= Albert Leffingwell (novelist) =

American writer (1895–1946)

Albert Fear Leffingwell (April 24, 1895 – 1946) was an American advertising executive and novelist. He wrote crime and mystery thrillers under his own name, as well as the pseudonyms "Dana Chambers" and "Giles Jackson".

==Biography==
Leffingwell was born April 24, 1895, in Cambridge, Massachusetts, the first son of Dr. Albert Tracy Leffingwell, and Dr. Elizabeth Fear. He had two brothers: Thomas Arthur Leffingwell former Mayor of Aurora, New York and Dr. Dana Jackson Leffingwell, Associate Professor of Zoology at the State College of Washington.
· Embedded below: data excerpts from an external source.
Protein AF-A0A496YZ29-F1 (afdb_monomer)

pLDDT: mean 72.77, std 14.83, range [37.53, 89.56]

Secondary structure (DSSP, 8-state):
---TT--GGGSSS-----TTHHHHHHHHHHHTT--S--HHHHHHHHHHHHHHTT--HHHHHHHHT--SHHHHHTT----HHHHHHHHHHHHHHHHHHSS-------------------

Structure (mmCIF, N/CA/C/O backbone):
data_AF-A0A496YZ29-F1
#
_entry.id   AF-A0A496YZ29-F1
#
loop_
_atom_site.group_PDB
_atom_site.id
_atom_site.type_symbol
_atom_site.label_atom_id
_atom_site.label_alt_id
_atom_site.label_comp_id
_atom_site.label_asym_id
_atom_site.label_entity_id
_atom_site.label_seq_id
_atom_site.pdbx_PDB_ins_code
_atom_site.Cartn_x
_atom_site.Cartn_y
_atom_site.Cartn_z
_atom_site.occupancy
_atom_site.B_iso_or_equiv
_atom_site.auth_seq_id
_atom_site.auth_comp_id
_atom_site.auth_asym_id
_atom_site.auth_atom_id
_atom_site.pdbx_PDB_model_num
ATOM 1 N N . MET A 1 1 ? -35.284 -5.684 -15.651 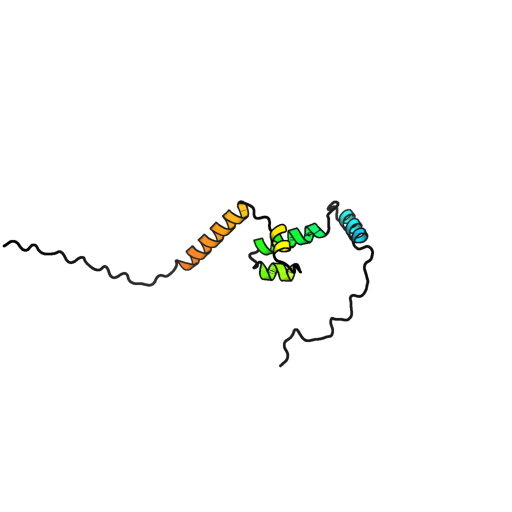1.00 40.25 1 MET A N 1
ATOM 2 C CA . MET A 1 1 ? -34.343 -4.648 -16.123 1.00 40.25 1 MET A CA 1
ATOM 3 C C . MET A 1 1 ? -32.933 -5.185 -15.934 1.00 40.25 1 MET A C 1
ATOM 5 O O . MET A 1 1 ? -32.610 -5.480 -14.788 1.00 40.25 1 MET A O 1
ATOM 9 N N . PRO A 1 2 ? -32.146 -5.412 -16.999 1.00 47.94 2 PRO A N 1
ATOM 10 C CA . PRO A 1 2 ? -30.765 -5.878 -16.871 1.00 47.94 2 PRO A CA 1
ATOM 11 C C . PRO A 1 2 ? -29.874 -4.776 -16.280 1.00 47.94 2 PRO A C 1
ATOM 13 O O . PRO A 1 2 ? -30.096 -3.587 -16.508 1.00 47.94 2 PRO A O 1
ATOM 16 N N . ASN A 1 3 ? -28.909 -5.178 -15.464 1.00 48.31 3 ASN A N 1
ATOM 17 C CA . ASN A 1 3 ? -27.989 -4.340 -14.706 1.00 48.31 3 ASN A CA 1
ATOM 18 C C . ASN A 1 3 ? -26.799 -3.875 -15.569 1.00 48.31 3 ASN A C 1
ATOM 20 O O . ASN A 1 3 ? -26.292 -4.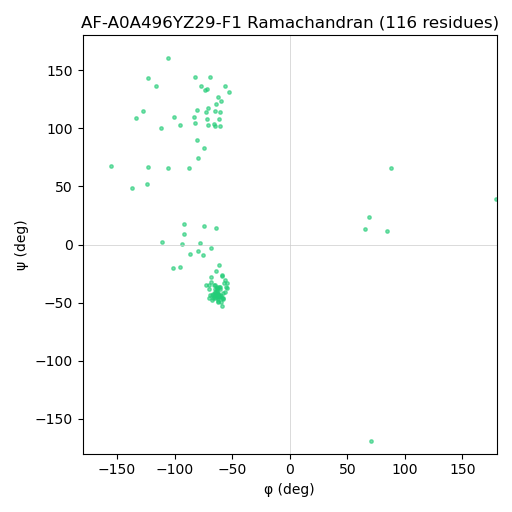597 -16.418 1.00 48.31 3 ASN A O 1
ATOM 24 N N . ALA A 1 4 ? -26.347 -2.642 -15.318 1.00 49.84 4 ALA A N 1
ATOM 25 C CA . ALA A 1 4 ? -25.459 -1.824 -16.157 1.00 49.84 4 ALA A CA 1
ATOM 26 C C . ALA A 1 4 ? -24.020 -2.343 -16.408 1.00 49.84 4 ALA A C 1
ATOM 28 O O . ALA A 1 4 ? -23.170 -1.583 -16.860 1.00 49.84 4 ALA A O 1
ATOM 29 N N . TRP A 1 5 ? -23.719 -3.608 -16.115 1.00 54.28 5 TRP A N 1
ATOM 30 C CA . TRP A 1 5 ? -22.432 -4.242 -16.430 1.00 54.28 5 TRP A CA 1
ATOM 31 C C . TRP A 1 5 ? -22.539 -5.324 -17.518 1.00 54.28 5 TRP A C 1
ATOM 33 O O . TRP A 1 5 ? -21.529 -5.919 -17.884 1.00 54.28 5 TRP A O 1
ATOM 43 N N . G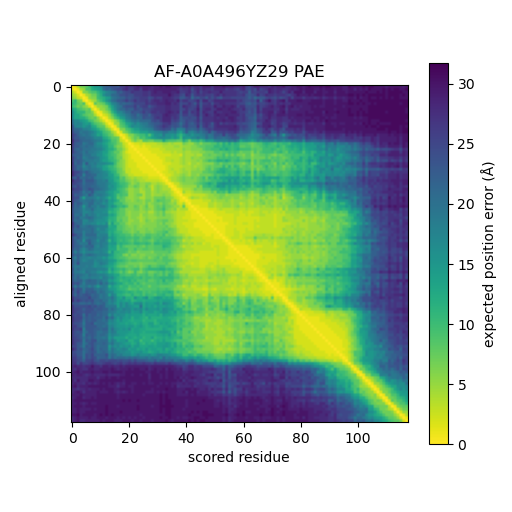LU A 1 6 ? -23.731 -5.538 -18.077 1.00 43.16 6 GLU A N 1
ATOM 44 C CA . GLU A 1 6 ? -24.014 -6.519 -19.128 1.00 43.16 6 GLU A CA 1
ATOM 45 C C . GLU A 1 6 ? -24.216 -5.812 -20.484 1.00 43.16 6 GLU A C 1
ATOM 47 O O . GLU A 1 6 ? -25.311 -5.759 -21.036 1.00 43.16 6 GLU A O 1
ATOM 52 N N . THR A 1 7 ? -23.154 -5.190 -21.008 1.00 45.06 7 THR A N 1
ATOM 53 C CA . THR A 1 7 ? -23.089 -4.768 -22.419 1.00 45.06 7 THR A CA 1
ATOM 54 C C . THR A 1 7 ? -21.810 -5.321 -23.045 1.00 45.06 7 THR A C 1
ATOM 56 O O . THR A 1 7 ? -20.693 -4.986 -22.652 1.00 45.06 7 THR A O 1
ATOM 59 N N . ASP A 1 8 ? -21.987 -6.217 -24.015 1.00 44.84 8 ASP A N 1
ATOM 60 C CA . ASP A 1 8 ? -20.939 -7.001 -24.682 1.00 44.84 8 ASP A CA 1
ATOM 61 C C . ASP A 1 8 ? -20.078 -6.200 -25.690 1.00 44.84 8 ASP A C 1
ATOM 63 O O . ASP A 1 8 ? -19.335 -6.781 -26.482 1.00 44.84 8 ASP A O 1
ATOM 67 N N . GLU A 1 9 ? -20.099 -4.863 -25.663 1.00 45.78 9 GLU A N 1
ATOM 68 C CA . GLU A 1 9 ? -19.377 -4.035 -26.647 1.00 45.78 9 GLU A CA 1
ATOM 69 C C . GLU A 1 9 ? -17.905 -3.743 -26.301 1.00 45.78 9 GLU A C 1
ATOM 71 O O . GLU A 1 9 ? -17.155 -3.266 -27.150 1.00 45.78 9 GLU A O 1
ATOM 76 N N . VAL A 1 10 ? -17.414 -4.095 -25.107 1.00 49.66 10 VAL A N 1
ATOM 77 C CA . VAL A 1 10 ? -16.016 -3.785 -24.717 1.00 49.66 10 VAL A CA 1
ATOM 78 C C . VAL A 1 10 ? -15.035 -4.937 -25.009 1.00 49.66 10 VAL A C 1
ATOM 80 O O . VAL A 1 10 ? -13.832 -4.830 -24.772 1.00 49.66 10 VAL A O 1
ATOM 83 N N . ARG A 1 11 ? -15.499 -6.066 -25.566 1.00 45.03 11 ARG A N 1
ATOM 84 C CA . ARG A 1 11 ? -14.670 -7.276 -25.757 1.00 45.03 11 ARG A CA 1
ATOM 85 C C . ARG A 1 11 ? -13.950 -7.366 -27.110 1.00 45.03 11 ARG A C 1
ATOM 87 O O . ARG A 1 11 ? -13.490 -8.441 -27.489 1.00 45.03 11 ARG A O 1
ATOM 94 N N . SER A 1 12 ? -13.816 -6.254 -27.829 1.00 47.25 12 SER A N 1
ATOM 95 C CA . SER A 1 12 ? -13.180 -6.186 -29.152 1.00 47.25 12 SER A CA 1
ATOM 96 C C . SER A 1 12 ? -12.023 -5.180 -29.164 1.00 47.25 12 SER A C 1
ATOM 98 O O . SER A 1 12 ? -12.081 -4.142 -29.818 1.00 47.25 12 SER A O 1
ATOM 100 N N . GLY A 1 13 ? -10.945 -5.461 -28.428 1.00 48.19 13 GLY A N 1
ATOM 101 C CA . GLY A 1 13 ? -9.820 -4.524 -28.434 1.00 48.19 13 GLY A CA 1
ATOM 102 C C . GLY A 1 13 ? -8.619 -4.876 -27.576 1.00 48.19 13 GLY A C 1
ATOM 103 O O . GLY A 1 13 ? -8.056 -3.982 -26.967 1.00 48.19 13 GLY A O 1
ATOM 104 N N . PHE A 1 14 ? -8.197 -6.140 -27.489 1.00 49.59 14 PHE A N 1
ATOM 105 C CA . PHE A 1 14 ? -6.868 -6.423 -26.927 1.00 49.59 14 PHE A CA 1
ATOM 106 C C . PHE A 1 14 ? -6.293 -7.747 -27.429 1.00 49.59 14 PHE A C 1
ATOM 108 O O . PHE A 1 14 ? -6.138 -8.716 -26.690 1.00 49.59 14 PHE A O 1
ATOM 115 N N . LYS A 1 15 ? -5.975 -7.817 -28.724 1.00 50.69 15 LYS A N 1
ATOM 116 C CA . LYS A 1 15 ? -5.203 -8.942 -29.270 1.00 50.69 15 LYS A CA 1
ATOM 117 C C . LYS A 1 15 ? -3.943 -8.467 -29.980 1.00 50.69 15 LYS A C 1
ATOM 119 O O . LYS A 1 15 ? -3.650 -8.879 -31.093 1.00 50.69 15 LYS A O 1
ATOM 124 N N . THR A 1 16 ? -3.153 -7.659 -29.281 1.00 54.34 16 THR A N 1
ATOM 125 C CA . THR A 1 16 ? -1.748 -7.442 -29.634 1.00 54.34 16 THR A CA 1
ATOM 126 C C . THR A 1 16 ? -0.907 -8.061 -28.531 1.00 54.34 16 THR A C 1
ATOM 128 O O . THR A 1 16 ? -0.759 -7.511 -27.443 1.00 54.34 16 THR A O 1
ATOM 131 N N . SER A 1 17 ? -0.384 -9.261 -28.790 1.00 56.31 17 SER A N 1
ATOM 132 C CA . SER A 1 17 ? 0.635 -9.862 -27.932 1.00 56.31 17 SER A CA 1
ATOM 133 C C . SER A 1 17 ? 1.849 -8.931 -27.929 1.00 56.31 17 SER A C 1
ATOM 135 O O . SER A 1 17 ? 2.605 -8.872 -28.900 1.00 56.31 17 SER A O 1
ATOM 137 N N . CYS A 1 18 ? 2.013 -8.156 -26.856 1.00 57.16 18 CYS A N 1
ATOM 138 C CA . CYS A 1 18 ? 3.174 -7.300 -26.668 1.00 57.16 18 CYS A CA 1
ATOM 139 C C . CYS A 1 18 ? 4.365 -8.193 -26.303 1.00 57.16 18 CYS A C 1
ATOM 141 O O . CYS A 1 18 ? 4.672 -8.410 -25.133 1.00 57.16 18 CYS A O 1
ATOM 143 N N . ARG A 1 19 ? 5.019 -8.767 -27.322 1.00 63.53 19 ARG A N 1
ATOM 144 C CA . ARG A 1 19 ? 6.112 -9.740 -27.138 1.00 63.53 19 ARG A CA 1
ATOM 145 C C . ARG A 1 19 ? 7.319 -9.166 -26.379 1.00 63.53 19 ARG A C 1
ATOM 147 O O . ARG A 1 19 ? 8.139 -9.942 -25.909 1.00 63.53 19 ARG A O 1
ATOM 154 N N . ARG A 1 20 ? 7.445 -7.832 -26.274 1.00 73.44 20 ARG A N 1
ATOM 155 C CA . ARG A 1 20 ? 8.562 -7.128 -25.608 1.00 73.44 20 ARG A CA 1
ATOM 156 C C . ARG A 1 20 ? 8.110 -5.956 -24.730 1.00 73.44 20 ARG A C 1
ATOM 158 O O . ARG A 1 20 ? 8.630 -4.844 -24.844 1.00 73.44 20 ARG A O 1
ATOM 165 N N . PHE A 1 21 ? 7.120 -6.196 -23.870 1.00 78.56 21 PHE A N 1
ATOM 166 C CA . PHE A 1 21 ? 6.695 -5.224 -22.854 1.00 78.56 21 PHE A CA 1
ATOM 167 C C . PHE A 1 21 ? 7.865 -4.761 -21.969 1.00 78.56 21 PHE A C 1
ATOM 169 O O . PHE A 1 21 ? 7.977 -3.587 -21.634 1.00 78.56 21 PHE A O 1
ATOM 176 N N . ASP A 1 22 ? 8.781 -5.672 -21.651 1.00 78.75 22 ASP A N 1
ATOM 177 C CA . ASP A 1 22 ? 9.991 -5.410 -20.877 1.00 78.75 22 ASP A CA 1
ATOM 178 C C . ASP A 1 22 ? 10.892 -4.339 -21.514 1.00 78.75 22 ASP A C 1
ATOM 180 O O . ASP A 1 22 ? 11.415 -3.474 -20.810 1.00 78.75 22 ASP A O 1
ATOM 184 N N . LYS A 1 23 ? 11.059 -4.367 -22.843 1.00 80.88 23 LYS A N 1
ATOM 185 C CA . LYS A 1 23 ? 11.883 -3.397 -23.570 1.00 80.88 23 LYS A CA 1
ATOM 186 C C . LYS A 1 23 ? 11.224 -2.022 -23.581 1.00 80.88 23 LYS A C 1
ATOM 188 O O . LYS A 1 23 ? 11.897 -1.039 -23.287 1.00 80.88 23 LYS A O 1
ATOM 193 N N . ALA A 1 24 ? 9.925 -1.970 -23.879 1.00 84.69 24 ALA A N 1
ATOM 194 C CA . ALA A 1 24 ? 9.160 -0.725 -23.857 1.00 84.69 24 ALA A CA 1
ATOM 195 C C . ALA A 1 24 ? 9.206 -0.079 -22.464 1.00 84.69 24 ALA A C 1
ATOM 197 O O . ALA A 1 24 ? 9.548 1.092 -22.340 1.00 84.69 24 ALA A O 1
ATOM 198 N N . TRP A 1 25 ? 8.987 -0.878 -21.418 1.00 83.62 25 TRP A N 1
ATOM 199 C CA . TRP A 1 25 ? 9.043 -0.441 -20.026 1.00 83.62 25 TRP A CA 1
ATOM 200 C C . TRP A 1 25 ? 10.416 0.124 -19.626 1.00 83.62 25 TRP A C 1
ATOM 202 O O . TRP A 1 25 ? 10.515 1.180 -19.003 1.00 83.62 25 TRP A O 1
ATOM 212 N N . LYS A 1 26 ? 11.506 -0.551 -20.015 1.00 83.12 26 LYS A N 1
ATOM 213 C CA . LYS A 1 26 ? 12.871 -0.066 -19.753 1.00 83.12 26 LYS A CA 1
ATOM 214 C C . LYS A 1 26 ? 13.146 1.272 -20.438 1.00 83.12 26 LYS A C 1
ATOM 216 O O . LYS A 1 26 ? 13.754 2.141 -19.817 1.00 83.12 26 LYS A O 1
ATOM 221 N N . THR A 1 27 ? 12.701 1.444 -21.682 1.00 85.00 27 THR A N 1
ATOM 222 C CA . THR A 1 27 ? 12.845 2.711 -22.410 1.00 85.00 27 THR A CA 1
ATOM 223 C C . THR A 1 27 ? 12.093 3.836 -21.705 1.00 85.00 27 THR A C 1
ATOM 225 O O . THR A 1 27 ? 12.703 4.853 -21.388 1.00 85.00 27 THR A O 1
ATOM 228 N N . THR A 1 28 ? 10.826 3.621 -21.340 1.00 85.38 28 THR A N 1
ATOM 229 C CA . THR A 1 28 ? 10.030 4.641 -20.642 1.00 85.38 28 THR A CA 1
ATOM 230 C C . THR A 1 28 ? 10.608 4.994 -19.274 1.00 85.38 28 THR A C 1
ATOM 232 O O . THR A 1 28 ? 10.618 6.157 -18.890 1.00 85.38 28 THR A O 1
ATOM 235 N N . CYS A 1 29 ? 11.144 4.019 -18.528 1.00 85.94 29 CYS A N 1
ATOM 236 C CA . CYS A 1 29 ? 11.801 4.300 -17.249 1.00 85.94 29 CYS A CA 1
ATOM 237 C C . CYS A 1 29 ? 13.087 5.122 -17.406 1.00 85.94 29 CYS A C 1
ATOM 239 O O . CYS A 1 29 ? 13.382 5.951 -16.544 1.00 85.94 29 CYS A O 1
ATOM 241 N N . LYS A 1 30 ? 13.841 4.899 -18.493 1.00 85.06 30 LYS A N 1
ATOM 242 C CA . LYS A 1 30 ? 15.031 5.689 -18.829 1.00 85.06 30 LYS A CA 1
ATOM 243 C C . LYS A 1 30 ? 14.650 7.128 -19.181 1.00 85.06 30 LYS A C 1
ATOM 245 O O . LYS A 1 30 ? 15.275 8.048 -18.670 1.00 85.06 30 LYS A O 1
ATOM 250 N N . GLU A 1 31 ? 13.625 7.311 -20.008 1.00 87.44 31 GLU A N 1
ATOM 251 C CA . GLU A 1 31 ? 13.116 8.632 -20.406 1.00 87.44 31 GLU A CA 1
ATOM 252 C C . GLU A 1 31 ? 12.536 9.408 -19.220 1.00 87.44 31 GLU A C 1
ATOM 254 O O . GLU A 1 31 ? 12.807 10.593 -19.062 1.00 87.44 31 GLU A O 1
ATOM 259 N N . ALA A 1 32 ? 11.808 8.729 -18.332 1.00 87.19 32 ALA A N 1
ATOM 260 C CA . ALA A 1 32 ? 11.232 9.328 -17.132 1.00 87.19 32 ALA A CA 1
ATOM 261 C C . ALA A 1 32 ? 12.246 9.541 -15.985 1.00 87.19 32 ALA A C 1
ATOM 263 O O . ALA A 1 32 ? 11.853 9.981 -14.907 1.00 87.19 32 ALA A O 1
ATOM 264 N N . GLY A 1 33 ? 13.530 9.197 -16.162 1.00 86.75 33 GLY A N 1
ATOM 265 C CA . GLY A 1 33 ? 14.586 9.438 -15.166 1.00 86.75 33 GLY A CA 1
ATOM 266 C C . GLY A 1 33 ? 14.445 8.656 -13.850 1.00 86.75 33 GLY A C 1
ATOM 267 O O . GLY A 1 33 ? 15.126 8.948 -12.872 1.00 86.75 33 GLY A O 1
ATOM 268 N N . ILE A 1 34 ? 13.577 7.642 -13.805 1.00 82.25 34 ILE A N 1
ATOM 269 C CA . ILE A 1 34 ? 13.203 6.890 -12.590 1.00 82.25 34 ILE A CA 1
ATOM 270 C C . ILE A 1 34 ? 14.068 5.642 -12.342 1.00 82.25 34 ILE A C 1
ATOM 272 O O . ILE A 1 34 ? 13.770 4.849 -11.442 1.00 82.25 34 ILE A O 1
ATOM 276 N N . GLY A 1 35 ? 15.152 5.480 -13.109 1.00 81.19 35 GLY A N 1
ATOM 277 C CA . GLY A 1 35 ? 16.088 4.356 -13.011 1.00 81.19 35 GLY A CA 1
ATOM 278 C C . GLY A 1 35 ? 15.500 3.027 -13.501 1.00 81.19 35 GLY A C 1
ATOM 279 O O . GLY A 1 35 ? 14.435 2.981 -14.112 1.00 81.19 35 GLY A O 1
ATOM 280 N N . VAL A 1 36 ? 16.192 1.913 -13.247 1.00 77.62 36 VAL A N 1
ATOM 281 C CA . VAL A 1 36 ? 15.693 0.575 -13.611 1.00 77.62 36 VAL A CA 1
ATOM 282 C C . VAL A 1 36 ? 14.733 0.085 -12.530 1.00 77.62 36 VAL A C 1
ATOM 284 O O . VAL A 1 36 ? 15.155 -0.255 -11.428 1.00 77.62 36 VAL A O 1
ATOM 287 N N . LYS A 1 37 ? 13.437 0.020 -12.850 1.00 77.38 37 LYS A N 1
ATOM 288 C CA . LYS A 1 37 ? 12.403 -0.537 -11.966 1.00 77.38 37 LYS A CA 1
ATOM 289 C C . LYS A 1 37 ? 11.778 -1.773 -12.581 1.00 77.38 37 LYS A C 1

Albert Leffingwell graduated from Harvard University in 1916. While still at Harvard, he wrote a book of poetry, Castles in Spain, and had two poems published in the Harvard publication, Made to Order.

Leffingwell served in World War I in France as a member of the Intelligence Department, 108th Infantry Regiment, 27th Division, under the command of General John F. O'Ryan.

Leffingwell was married to Helen Lillian Urie; the couple had two daughters, Elisabeth and Joan Jackson.

Following his return from the war, Leffingwell began his career in advertising. He co-founded the advertising agencies Riegel & Leffingwell and Olmstead, Perrin, & Leffingwell in New York City. In 1929, his firm was absorbed by McCann.

In 1928, Leffingwell wrote Toujours de l'avant, about the Pineaud perfumery in France. This book was illustrated with water colors by Will Hollingsworth. In 1930, Leffingwell wrote a short monograph in memory of his younger brother, Dana, that was also illustrated by Hollingsworth.

Between 1939 and 1946, Leffingwell wrote 13 crime and mystery thrillers under his own name, as well as under his pseudonyms. His first novel, Some Day I'll Kill You, introduced the radio ad man turned hard-boiled detective, Jim Steele, who would re-appear in a number of subsequent novels. Steele was referenced several times by the Holden Caulfield character in the novel Catcher in the Rye (Ch. 10, "I told them my name was Jim Steele, just for the hell of it.").

Leffingwell died in 1946 in New Haven, Connecticut.

==Bibliography==
- Castles in Spain (Privately printed, 1916)
- Dana Jackson Leffingwell (Privately printed, 1925)
- Toujours de l'avant (Paris; New York : Pinaud, c1928.)
"The facts presented in this book were specially gathered in Paris during the spring of 1928 by the author, Albert Leffingwell. The illustrations are the work of Will Hollingsworth. The book was printed as a limited edition of 1500 copies by the Smithsonian process, at the printing house of William Edwin Rudge, inc."
- Some Day I'll Kill You (New York : Dial Press, 1939.)
- Too Like the Lightning (New York : Dial Press, 1939.)
- She'll Be Dead by Morning (New York, The Dial press, 1940.)
- The Blonde Died First (New York, The Dial press, 1941.)
- Nine Against New York. New York: Henry Holt and Company (1941)
- Witch's Moon (New York, The Dial press, 1941.)
- The Frightened Man (New York, The Dial press, 1942.)
- The Court of Shadows (New York, The Dial press [1943])
- The Last Secret (New York : Dial Press, 1943.)
- Darling, This is Death (New York, Dial press, 1945.)
- Death Against Venus (New York, Dial press, 1946.)
- The Case of Caroline Animus (New York, The Dial press. [1946])
- Rope For An Ape (New York, N.Y., The Dial press, 1947.).